Une fois encore, le son est absolument énorme, massif. Fidèles et cohérents, les étasuniens ont rappelés Juan Urteaga (déjà aux manettes sur les 2 derniers opus) pour l'enregistrement et le très British producteur (et actuel sixcordiste live de Judas Priest) Andy Sneap pour le mix (tout à fait équilibré). Le jeu de basse (aux doigts) de Steve DiGiorgio et omniprésent et apporte une vraie dynamique aux chansons. Les claques s'abattent (le solide 'Ishtars Gate'). Derrière ses fûts, le puissant Gene Hoglan distribue des mandales à ses toms par paquets de 12 (l'explosif 'The Healers'). Sa frappe est impressionnante de précision et de hargne. Ses blast beats de batterie sont implacables. Parmi ce déluge de violence en règle, subsiste quelques plages plus mid-tempo et on ne va pas s'en plaindre ('City Of Angels').

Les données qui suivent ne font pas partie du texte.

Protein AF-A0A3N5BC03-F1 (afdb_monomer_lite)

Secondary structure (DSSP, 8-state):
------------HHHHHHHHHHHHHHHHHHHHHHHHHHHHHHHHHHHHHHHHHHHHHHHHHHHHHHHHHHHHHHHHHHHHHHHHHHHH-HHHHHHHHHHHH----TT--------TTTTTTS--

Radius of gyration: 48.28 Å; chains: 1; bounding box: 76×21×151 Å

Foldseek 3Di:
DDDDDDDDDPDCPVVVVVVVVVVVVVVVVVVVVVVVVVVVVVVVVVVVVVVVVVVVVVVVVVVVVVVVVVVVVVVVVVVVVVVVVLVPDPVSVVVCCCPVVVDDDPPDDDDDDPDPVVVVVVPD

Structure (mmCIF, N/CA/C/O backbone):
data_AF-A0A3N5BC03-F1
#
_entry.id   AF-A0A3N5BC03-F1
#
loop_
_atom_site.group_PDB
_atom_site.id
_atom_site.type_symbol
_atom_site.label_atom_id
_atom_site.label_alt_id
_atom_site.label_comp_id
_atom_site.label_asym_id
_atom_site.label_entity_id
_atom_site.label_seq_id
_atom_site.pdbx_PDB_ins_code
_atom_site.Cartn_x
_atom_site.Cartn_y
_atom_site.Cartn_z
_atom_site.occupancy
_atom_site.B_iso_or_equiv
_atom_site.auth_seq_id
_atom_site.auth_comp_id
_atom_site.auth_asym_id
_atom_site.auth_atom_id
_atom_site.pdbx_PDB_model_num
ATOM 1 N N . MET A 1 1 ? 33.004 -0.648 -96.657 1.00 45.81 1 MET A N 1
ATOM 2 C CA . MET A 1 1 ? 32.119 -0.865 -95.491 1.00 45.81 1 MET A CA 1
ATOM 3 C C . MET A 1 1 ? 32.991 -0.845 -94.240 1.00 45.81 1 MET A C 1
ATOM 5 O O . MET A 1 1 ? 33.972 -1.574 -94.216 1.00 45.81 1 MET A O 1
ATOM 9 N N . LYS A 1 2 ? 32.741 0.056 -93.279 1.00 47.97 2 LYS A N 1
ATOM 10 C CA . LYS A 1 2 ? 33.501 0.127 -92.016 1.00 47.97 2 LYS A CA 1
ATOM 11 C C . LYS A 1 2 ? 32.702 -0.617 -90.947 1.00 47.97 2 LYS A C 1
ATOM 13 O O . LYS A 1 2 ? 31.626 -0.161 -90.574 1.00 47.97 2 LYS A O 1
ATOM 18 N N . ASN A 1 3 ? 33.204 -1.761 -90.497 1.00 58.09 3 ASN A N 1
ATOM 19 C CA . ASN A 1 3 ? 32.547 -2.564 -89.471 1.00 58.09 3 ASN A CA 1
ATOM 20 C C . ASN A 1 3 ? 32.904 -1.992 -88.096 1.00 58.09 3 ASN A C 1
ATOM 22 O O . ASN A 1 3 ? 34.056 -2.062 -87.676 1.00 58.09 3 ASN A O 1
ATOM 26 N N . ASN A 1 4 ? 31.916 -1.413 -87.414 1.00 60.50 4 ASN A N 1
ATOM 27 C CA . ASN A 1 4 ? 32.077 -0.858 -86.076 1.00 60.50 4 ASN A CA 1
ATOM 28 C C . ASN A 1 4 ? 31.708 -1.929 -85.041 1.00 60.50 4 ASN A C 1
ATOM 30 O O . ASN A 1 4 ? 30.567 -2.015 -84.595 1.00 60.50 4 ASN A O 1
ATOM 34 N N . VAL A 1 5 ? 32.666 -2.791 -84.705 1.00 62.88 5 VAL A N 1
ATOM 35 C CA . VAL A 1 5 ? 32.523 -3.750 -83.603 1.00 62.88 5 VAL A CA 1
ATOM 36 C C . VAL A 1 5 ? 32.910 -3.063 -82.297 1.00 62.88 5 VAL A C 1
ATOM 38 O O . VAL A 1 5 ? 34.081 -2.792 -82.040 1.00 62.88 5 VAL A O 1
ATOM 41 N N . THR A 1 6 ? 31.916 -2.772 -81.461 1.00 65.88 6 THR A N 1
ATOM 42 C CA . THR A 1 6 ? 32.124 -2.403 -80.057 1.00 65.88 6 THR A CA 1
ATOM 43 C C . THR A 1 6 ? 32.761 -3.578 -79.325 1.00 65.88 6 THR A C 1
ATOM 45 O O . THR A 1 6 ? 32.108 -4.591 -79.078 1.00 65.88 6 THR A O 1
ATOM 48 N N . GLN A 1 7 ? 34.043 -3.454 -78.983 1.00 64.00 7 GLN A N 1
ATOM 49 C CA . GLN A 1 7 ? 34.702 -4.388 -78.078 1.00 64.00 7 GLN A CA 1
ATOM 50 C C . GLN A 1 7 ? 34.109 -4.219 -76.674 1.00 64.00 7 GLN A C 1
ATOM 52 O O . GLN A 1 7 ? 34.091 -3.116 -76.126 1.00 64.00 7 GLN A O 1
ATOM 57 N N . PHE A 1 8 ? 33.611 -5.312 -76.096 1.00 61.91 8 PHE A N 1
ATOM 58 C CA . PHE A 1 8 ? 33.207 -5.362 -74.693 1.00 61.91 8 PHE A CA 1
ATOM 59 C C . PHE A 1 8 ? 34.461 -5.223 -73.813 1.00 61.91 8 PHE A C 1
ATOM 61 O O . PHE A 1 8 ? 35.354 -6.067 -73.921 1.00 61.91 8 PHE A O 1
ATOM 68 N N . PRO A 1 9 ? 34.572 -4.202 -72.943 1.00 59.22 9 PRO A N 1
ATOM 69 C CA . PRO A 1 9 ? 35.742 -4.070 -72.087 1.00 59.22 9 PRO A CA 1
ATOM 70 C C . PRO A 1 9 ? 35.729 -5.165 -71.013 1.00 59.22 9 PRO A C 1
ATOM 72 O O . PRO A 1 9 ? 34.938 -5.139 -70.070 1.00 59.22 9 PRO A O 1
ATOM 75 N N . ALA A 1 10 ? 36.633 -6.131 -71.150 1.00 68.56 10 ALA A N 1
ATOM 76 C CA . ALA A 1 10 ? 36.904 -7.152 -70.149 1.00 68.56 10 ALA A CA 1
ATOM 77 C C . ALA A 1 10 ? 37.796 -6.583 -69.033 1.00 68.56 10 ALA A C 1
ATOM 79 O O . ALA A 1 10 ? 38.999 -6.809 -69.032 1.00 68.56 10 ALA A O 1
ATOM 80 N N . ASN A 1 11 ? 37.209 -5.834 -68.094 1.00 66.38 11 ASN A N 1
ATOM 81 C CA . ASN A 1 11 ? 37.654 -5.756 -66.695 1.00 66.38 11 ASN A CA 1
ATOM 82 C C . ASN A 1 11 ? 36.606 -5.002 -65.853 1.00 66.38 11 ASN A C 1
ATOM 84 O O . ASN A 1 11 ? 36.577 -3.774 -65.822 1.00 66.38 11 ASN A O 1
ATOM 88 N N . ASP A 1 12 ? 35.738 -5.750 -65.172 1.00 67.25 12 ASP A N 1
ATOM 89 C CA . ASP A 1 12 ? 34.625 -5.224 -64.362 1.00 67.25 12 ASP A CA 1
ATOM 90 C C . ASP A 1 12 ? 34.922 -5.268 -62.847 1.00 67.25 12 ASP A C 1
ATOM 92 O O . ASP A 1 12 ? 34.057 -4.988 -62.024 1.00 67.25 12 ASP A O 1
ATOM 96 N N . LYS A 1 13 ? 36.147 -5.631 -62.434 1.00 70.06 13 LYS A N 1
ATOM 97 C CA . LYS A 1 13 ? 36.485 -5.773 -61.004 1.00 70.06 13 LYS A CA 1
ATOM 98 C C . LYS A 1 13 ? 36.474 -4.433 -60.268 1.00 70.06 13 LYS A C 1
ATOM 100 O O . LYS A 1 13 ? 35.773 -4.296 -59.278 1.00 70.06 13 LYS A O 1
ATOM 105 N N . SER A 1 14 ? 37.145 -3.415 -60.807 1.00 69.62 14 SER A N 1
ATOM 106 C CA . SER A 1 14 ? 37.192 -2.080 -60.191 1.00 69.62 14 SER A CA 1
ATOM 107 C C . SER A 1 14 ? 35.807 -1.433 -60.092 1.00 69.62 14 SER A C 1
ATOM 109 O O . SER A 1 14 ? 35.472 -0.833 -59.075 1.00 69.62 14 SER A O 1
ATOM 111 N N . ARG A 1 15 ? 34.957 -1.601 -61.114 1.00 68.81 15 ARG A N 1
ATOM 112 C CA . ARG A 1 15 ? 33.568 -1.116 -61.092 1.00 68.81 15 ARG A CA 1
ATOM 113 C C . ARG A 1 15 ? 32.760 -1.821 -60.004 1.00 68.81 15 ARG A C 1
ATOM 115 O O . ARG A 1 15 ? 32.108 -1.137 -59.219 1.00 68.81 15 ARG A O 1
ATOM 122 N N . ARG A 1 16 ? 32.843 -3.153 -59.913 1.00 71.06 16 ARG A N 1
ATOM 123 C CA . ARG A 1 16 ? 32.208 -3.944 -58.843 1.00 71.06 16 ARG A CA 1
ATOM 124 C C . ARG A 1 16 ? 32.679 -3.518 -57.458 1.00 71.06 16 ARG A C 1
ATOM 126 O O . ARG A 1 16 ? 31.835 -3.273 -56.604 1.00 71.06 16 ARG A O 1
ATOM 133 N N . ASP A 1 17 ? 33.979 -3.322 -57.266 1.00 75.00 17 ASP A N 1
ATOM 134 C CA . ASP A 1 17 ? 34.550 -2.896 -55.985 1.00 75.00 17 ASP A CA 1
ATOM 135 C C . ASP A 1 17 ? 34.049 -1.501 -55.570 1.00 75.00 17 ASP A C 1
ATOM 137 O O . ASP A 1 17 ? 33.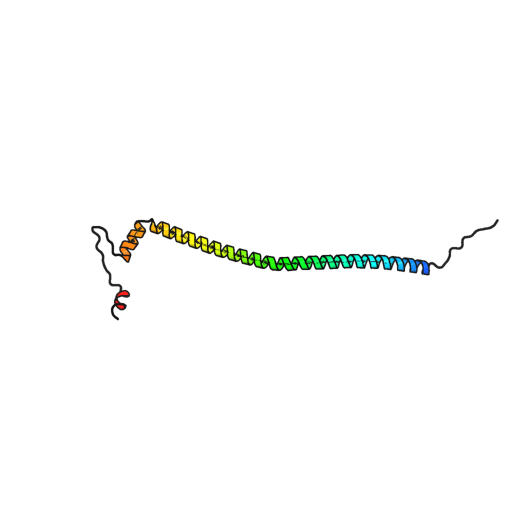706 -1.283 -54.407 1.00 75.00 17 ASP A O 1
ATOM 141 N N . HIS A 1 18 ? 33.908 -0.561 -56.514 1.00 73.38 18 HIS A N 1
ATOM 142 C CA . HIS A 1 18 ? 33.316 0.755 -56.242 1.00 73.38 18 HIS A CA 1
ATOM 143 C C . HIS A 1 18 ? 31.812 0.679 -55.916 1.00 73.38 18 HIS A C 1
ATOM 145 O O . HIS A 1 18 ? 31.343 1.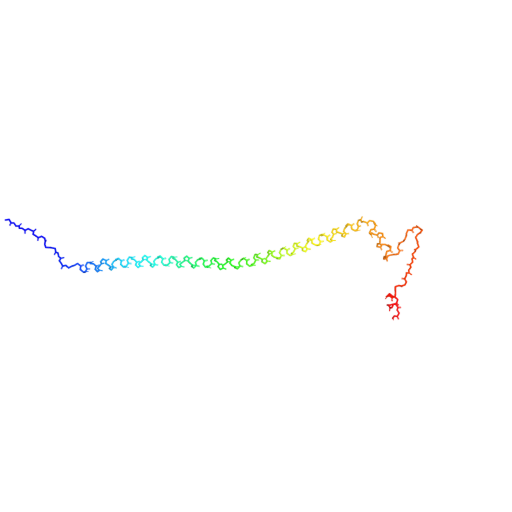366 -54.998 1.00 73.38 18 HIS A O 1
ATOM 151 N N . PHE A 1 19 ? 31.045 -0.170 -56.609 1.00 74.88 19 PHE A N 1
ATOM 152 C CA . PHE A 1 19 ? 29.631 -0.412 -56.290 1.00 74.88 19 PHE A CA 1
ATOM 153 C C . PHE A 1 19 ? 29.455 -1.112 -54.935 1.00 74.88 19 PHE A C 1
ATOM 155 O O . PHE A 1 19 ? 28.551 -0.778 -54.169 1.00 74.88 19 PHE A 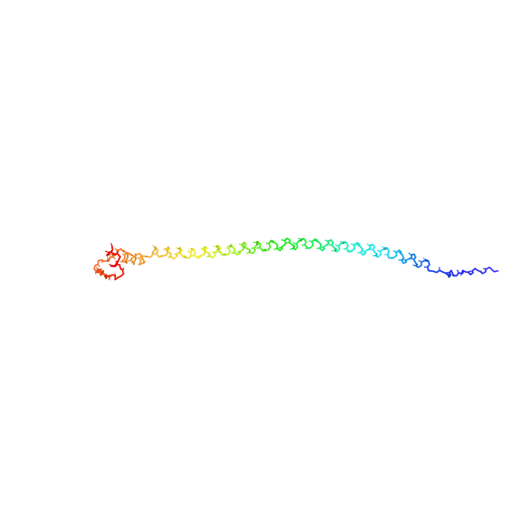O 1
ATOM 162 N N . GLU A 1 20 ? 30.341 -2.040 -54.581 1.00 77.44 20 GLU A N 1
ATOM 163 C CA . GLU A 1 20 ? 30.342 -2.683 -53.271 1.00 77.44 20 GLU A CA 1
ATOM 164 C C . GLU A 1 20 ? 30.751 -1.720 -52.156 1.00 77.44 20 GLU A C 1
ATOM 166 O O . GLU A 1 20 ? 30.116 -1.711 -51.101 1.00 77.44 20 GLU A O 1
ATOM 171 N N . ALA A 1 21 ? 31.763 -0.879 -52.372 1.00 76.50 21 ALA A N 1
ATOM 172 C CA . ALA A 1 21 ? 32.201 0.117 -51.397 1.00 76.50 21 ALA A CA 1
ATOM 173 C C . ALA A 1 21 ? 31.097 1.145 -51.094 1.00 76.50 21 ALA A C 1
ATOM 175 O O . ALA A 1 21 ? 30.831 1.446 -49.927 1.00 76.50 21 ALA A O 1
ATOM 176 N N . THR A 1 22 ? 30.400 1.628 -52.128 1.00 75.00 22 THR A N 1
ATOM 177 C CA . THR A 1 22 ? 29.252 2.541 -51.982 1.00 75.00 22 THR A CA 1
ATOM 178 C C . THR A 1 22 ? 28.040 1.854 -51.345 1.00 75.00 22 THR A C 1
ATOM 180 O O . THR A 1 22 ? 27.398 2.426 -50.464 1.00 75.00 22 THR A O 1
ATOM 183 N N . ARG A 1 23 ? 27.749 0.591 -51.683 1.00 81.12 23 ARG A N 1
ATOM 184 C CA . ARG A 1 23 ? 26.684 -0.186 -51.024 1.00 81.12 23 ARG A CA 1
ATOM 185 C C . ARG A 1 23 ? 26.989 -0.429 -49.544 1.00 81.12 23 ARG A C 1
ATOM 187 O O . ARG A 1 23 ? 26.108 -0.259 -48.702 1.00 81.12 23 ARG A O 1
ATOM 194 N N . ARG A 1 24 ? 28.231 -0.786 -49.205 1.00 80.12 24 ARG A N 1
ATOM 195 C CA . ARG A 1 24 ? 28.675 -1.019 -47.820 1.00 80.12 24 ARG A CA 1
ATOM 196 C C . ARG A 1 24 ? 28.586 0.251 -46.977 1.00 80.12 24 ARG A C 1
ATOM 198 O O . ARG A 1 24 ? 28.158 0.160 -45.830 1.00 80.12 24 ARG A O 1
ATOM 205 N N . SER A 1 25 ? 28.941 1.422 -47.510 1.00 77.75 25 SER A N 1
ATOM 206 C CA . SER A 1 25 ? 28.841 2.685 -46.762 1.00 77.75 25 SER A CA 1
ATOM 207 C C . SER A 1 25 ? 27.386 3.094 -46.499 1.00 77.75 25 SER A C 1
ATOM 209 O O . SER A 1 25 ? 27.065 3.513 -45.387 1.00 77.75 25 SER A O 1
ATOM 211 N N . ILE A 1 26 ? 26.480 2.879 -47.460 1.00 83.56 26 ILE A N 1
ATOM 212 C CA . ILE A 1 26 ? 25.039 3.124 -47.289 1.00 83.56 26 ILE A CA 1
ATOM 213 C C . ILE A 1 26 ? 24.434 2.157 -46.263 1.00 83.56 26 ILE A C 1
ATOM 215 O O . ILE A 1 26 ? 23.693 2.589 -45.380 1.00 83.56 26 ILE A O 1
ATOM 219 N N . VAL A 1 27 ? 24.758 0.861 -46.343 1.00 86.31 27 VAL A N 1
ATOM 220 C CA . VAL A 1 27 ? 24.259 -0.151 -4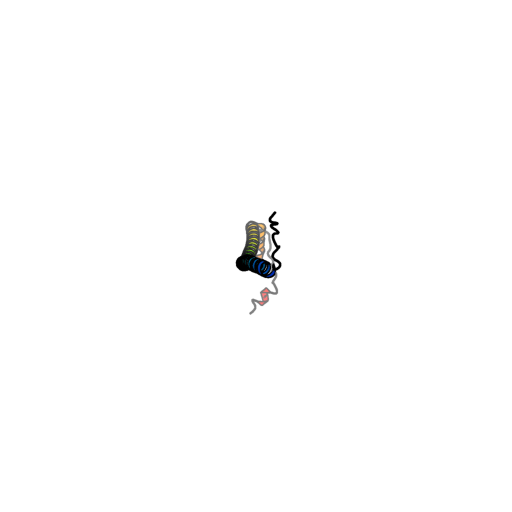5.395 1.00 86.31 27 VAL A CA 1
ATOM 221 C C . VAL A 1 27 ? 24.787 0.110 -43.987 1.00 86.31 27 VAL A C 1
ATOM 223 O O . VAL A 1 27 ? 23.999 0.099 -43.047 1.00 86.31 27 VAL A O 1
ATOM 226 N N . LYS A 1 28 ? 26.081 0.425 -43.829 1.00 86.88 28 LYS A N 1
ATOM 227 C CA . LYS A 1 28 ? 26.657 0.802 -42.529 1.00 86.88 28 LYS A CA 1
ATOM 228 C C . LYS A 1 28 ? 25.974 2.039 -41.955 1.00 86.88 28 LYS A C 1
ATOM 230 O O . LYS A 1 28 ? 25.577 2.003 -40.802 1.00 86.88 28 LYS A O 1
ATOM 235 N N . ARG A 1 29 ? 25.760 3.087 -42.759 1.00 87.12 29 ARG A N 1
ATOM 236 C CA . ARG A 1 29 ? 25.072 4.311 -42.318 1.00 87.12 29 ARG A CA 1
ATOM 237 C C . ARG A 1 29 ? 23.628 4.046 -41.887 1.00 87.12 29 ARG A C 1
ATOM 239 O O . ARG A 1 29 ? 23.172 4.615 -40.900 1.00 87.12 29 ARG A O 1
ATOM 246 N N . ARG A 1 30 ? 22.906 3.181 -42.607 1.00 88.62 30 ARG A N 1
ATOM 247 C CA . ARG A 1 30 ? 21.552 2.757 -42.218 1.00 88.62 30 ARG A CA 1
ATOM 248 C C . ARG A 1 30 ? 21.576 1.969 -40.912 1.00 88.62 30 ARG A C 1
ATOM 250 O O . ARG A 1 30 ? 20.802 2.292 -40.024 1.00 88.62 30 ARG A O 1
ATOM 257 N N . LEU A 1 31 ? 22.498 1.016 -40.779 1.00 88.88 31 LEU A N 1
ATOM 258 C CA . LEU A 1 31 ? 22.631 0.177 -39.590 1.00 88.88 31 LEU A CA 1
ATOM 259 C C . LEU A 1 31 ? 23.018 0.987 -38.348 1.00 88.88 31 LEU A C 1
ATOM 261 O O . LEU A 1 31 ? 22.454 0.767 -37.281 1.00 88.88 31 LEU A O 1
ATOM 265 N N . THR A 1 32 ? 23.939 1.947 -38.479 1.00 89.38 32 THR A N 1
ATOM 266 C CA . THR A 1 32 ? 24.318 2.827 -37.367 1.00 89.38 32 THR A CA 1
ATOM 267 C C . THR A 1 32 ? 23.146 3.700 -36.947 1.00 89.38 32 THR A C 1
ATOM 269 O O . THR A 1 32 ? 22.867 3.779 -35.762 1.00 89.38 32 THR A O 1
ATOM 272 N N . LEU A 1 33 ? 22.400 4.283 -37.894 1.00 90.94 33 LEU A N 1
ATOM 273 C CA . LEU A 1 33 ? 21.207 5.074 -37.574 1.00 90.94 33 LEU A CA 1
ATOM 274 C C . LEU A 1 33 ? 20.136 4.232 -36.869 1.00 90.94 33 LEU A C 1
ATOM 276 O O . LEU A 1 33 ? 19.637 4.641 -35.824 1.00 90.94 33 LEU A O 1
ATOM 280 N N . THR A 1 34 ? 19.818 3.042 -37.386 1.00 90.25 34 THR A N 1
ATOM 281 C CA . THR A 1 34 ? 18.836 2.152 -36.746 1.00 90.25 34 THR A CA 1
ATOM 282 C C . THR A 1 34 ? 19.309 1.671 -35.380 1.00 90.25 34 THR A C 1
ATOM 284 O O . THR A 1 34 ? 18.513 1.615 -34.451 1.00 90.25 34 THR A O 1
ATOM 287 N N . SER A 1 35 ? 20.603 1.375 -35.226 1.00 91.50 35 SER A N 1
ATOM 288 C CA . SER A 1 35 ? 21.180 0.965 -33.944 1.00 91.50 35 SER A CA 1
ATOM 289 C C . SER A 1 35 ? 21.138 2.098 -32.923 1.00 91.50 35 SER A C 1
ATOM 291 O O . SER A 1 35 ? 20.814 1.850 -31.768 1.00 91.50 35 SER A O 1
ATOM 293 N N . THR A 1 36 ? 21.438 3.335 -33.324 1.00 93.25 36 THR A N 1
ATOM 294 C CA . THR A 1 36 ? 21.373 4.495 -32.428 1.00 93.25 36 THR A CA 1
ATOM 295 C C . THR A 1 36 ? 19.941 4.772 -31.989 1.00 93.25 36 THR A C 1
ATOM 297 O O . THR A 1 36 ? 19.711 4.993 -30.804 1.00 93.25 36 THR A O 1
ATOM 300 N N . VAL A 1 37 ? 18.970 4.703 -32.907 1.00 95.31 37 VAL A N 1
ATOM 301 C CA . VAL A 1 37 ? 17.549 4.849 -32.559 1.00 95.31 37 VAL A CA 1
ATOM 302 C C . VAL A 1 37 ? 17.113 3.735 -31.611 1.00 95.31 37 VAL A C 1
ATOM 304 O O . VAL A 1 37 ? 16.508 4.028 -30.587 1.00 95.31 37 VAL A O 1
ATOM 307 N N . PHE A 1 38 ? 17.477 2.481 -31.893 1.00 95.56 38 PHE A N 1
ATOM 308 C CA . PHE A 1 38 ? 17.127 1.342 -31.046 1.00 95.56 38 PHE A CA 1
ATOM 309 C C . PHE A 1 38 ? 17.693 1.480 -29.626 1.00 95.56 38 PHE A C 1
ATOM 311 O O . PHE A 1 38 ? 16.950 1.375 -28.651 1.00 95.56 38 PHE A O 1
ATOM 318 N N . VAL A 1 39 ? 18.984 1.800 -29.497 1.00 96.00 39 VAL A N 1
ATOM 319 C CA . VAL A 1 39 ? 19.619 2.047 -28.192 1.00 96.00 39 VAL A CA 1
ATOM 320 C C . VAL A 1 39 ? 18.963 3.235 -27.485 1.00 96.00 39 VAL A C 1
ATOM 322 O O . VAL A 1 39 ? 18.657 3.138 -26.302 1.00 96.00 39 VAL A O 1
ATOM 325 N N . GLY A 1 40 ? 18.667 4.320 -28.208 1.00 95.38 40 GLY A N 1
ATOM 326 C CA . GLY A 1 40 ? 17.952 5.474 -27.662 1.00 95.38 40 GLY A CA 1
ATOM 327 C C . GLY A 1 40 ? 16.576 5.103 -27.104 1.00 95.38 40 GLY A C 1
ATOM 328 O O . GLY A 1 40 ? 16.263 5.447 -25.966 1.00 95.38 40 GLY A O 1
ATOM 329 N N . THR A 1 41 ? 15.780 4.335 -27.855 1.00 94.06 41 THR A N 1
ATOM 330 C CA . THR A 1 41 ? 14.470 3.854 -27.390 1.00 94.06 41 THR A CA 1
ATOM 331 C C . THR A 1 41 ? 14.583 2.930 -26.180 1.00 94.06 41 THR A C 1
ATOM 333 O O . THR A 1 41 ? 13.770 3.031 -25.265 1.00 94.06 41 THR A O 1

Au micro, avec son débit mitraillette et son timbre tout aussi profond qu'inimitable, ce cher Chuck Billy balance de belles mélodies accrocheuses (le coup de poing dans la chetron 'Dream Deceiver'). Méchant, percutant, viril, l'amérindien des Pomos lâche quelques growls ici ou là et des punchlines vraiment imparables ('Code Of Hammurabi' et ses « Eye, for a eeeye, for a eeeeye ». Bref, des trucs entêtants et fédérateurs à beugler sous la douche (ou ailleurs) comme des possédés.

« Titans Of Creation » n'est pas un chef d’œuvre absolu et aurait probablement pu être raccourci d'une ou deux pistes un peu en dessous du reste (comme le dispensable instrumental 'Catacombs' qui clôture le disque). Malgré tout, cet effort de Testament demeure hautement recommandable. Rendez-vous dans 4 ans pour une suite (on l'espère avant). Vivement.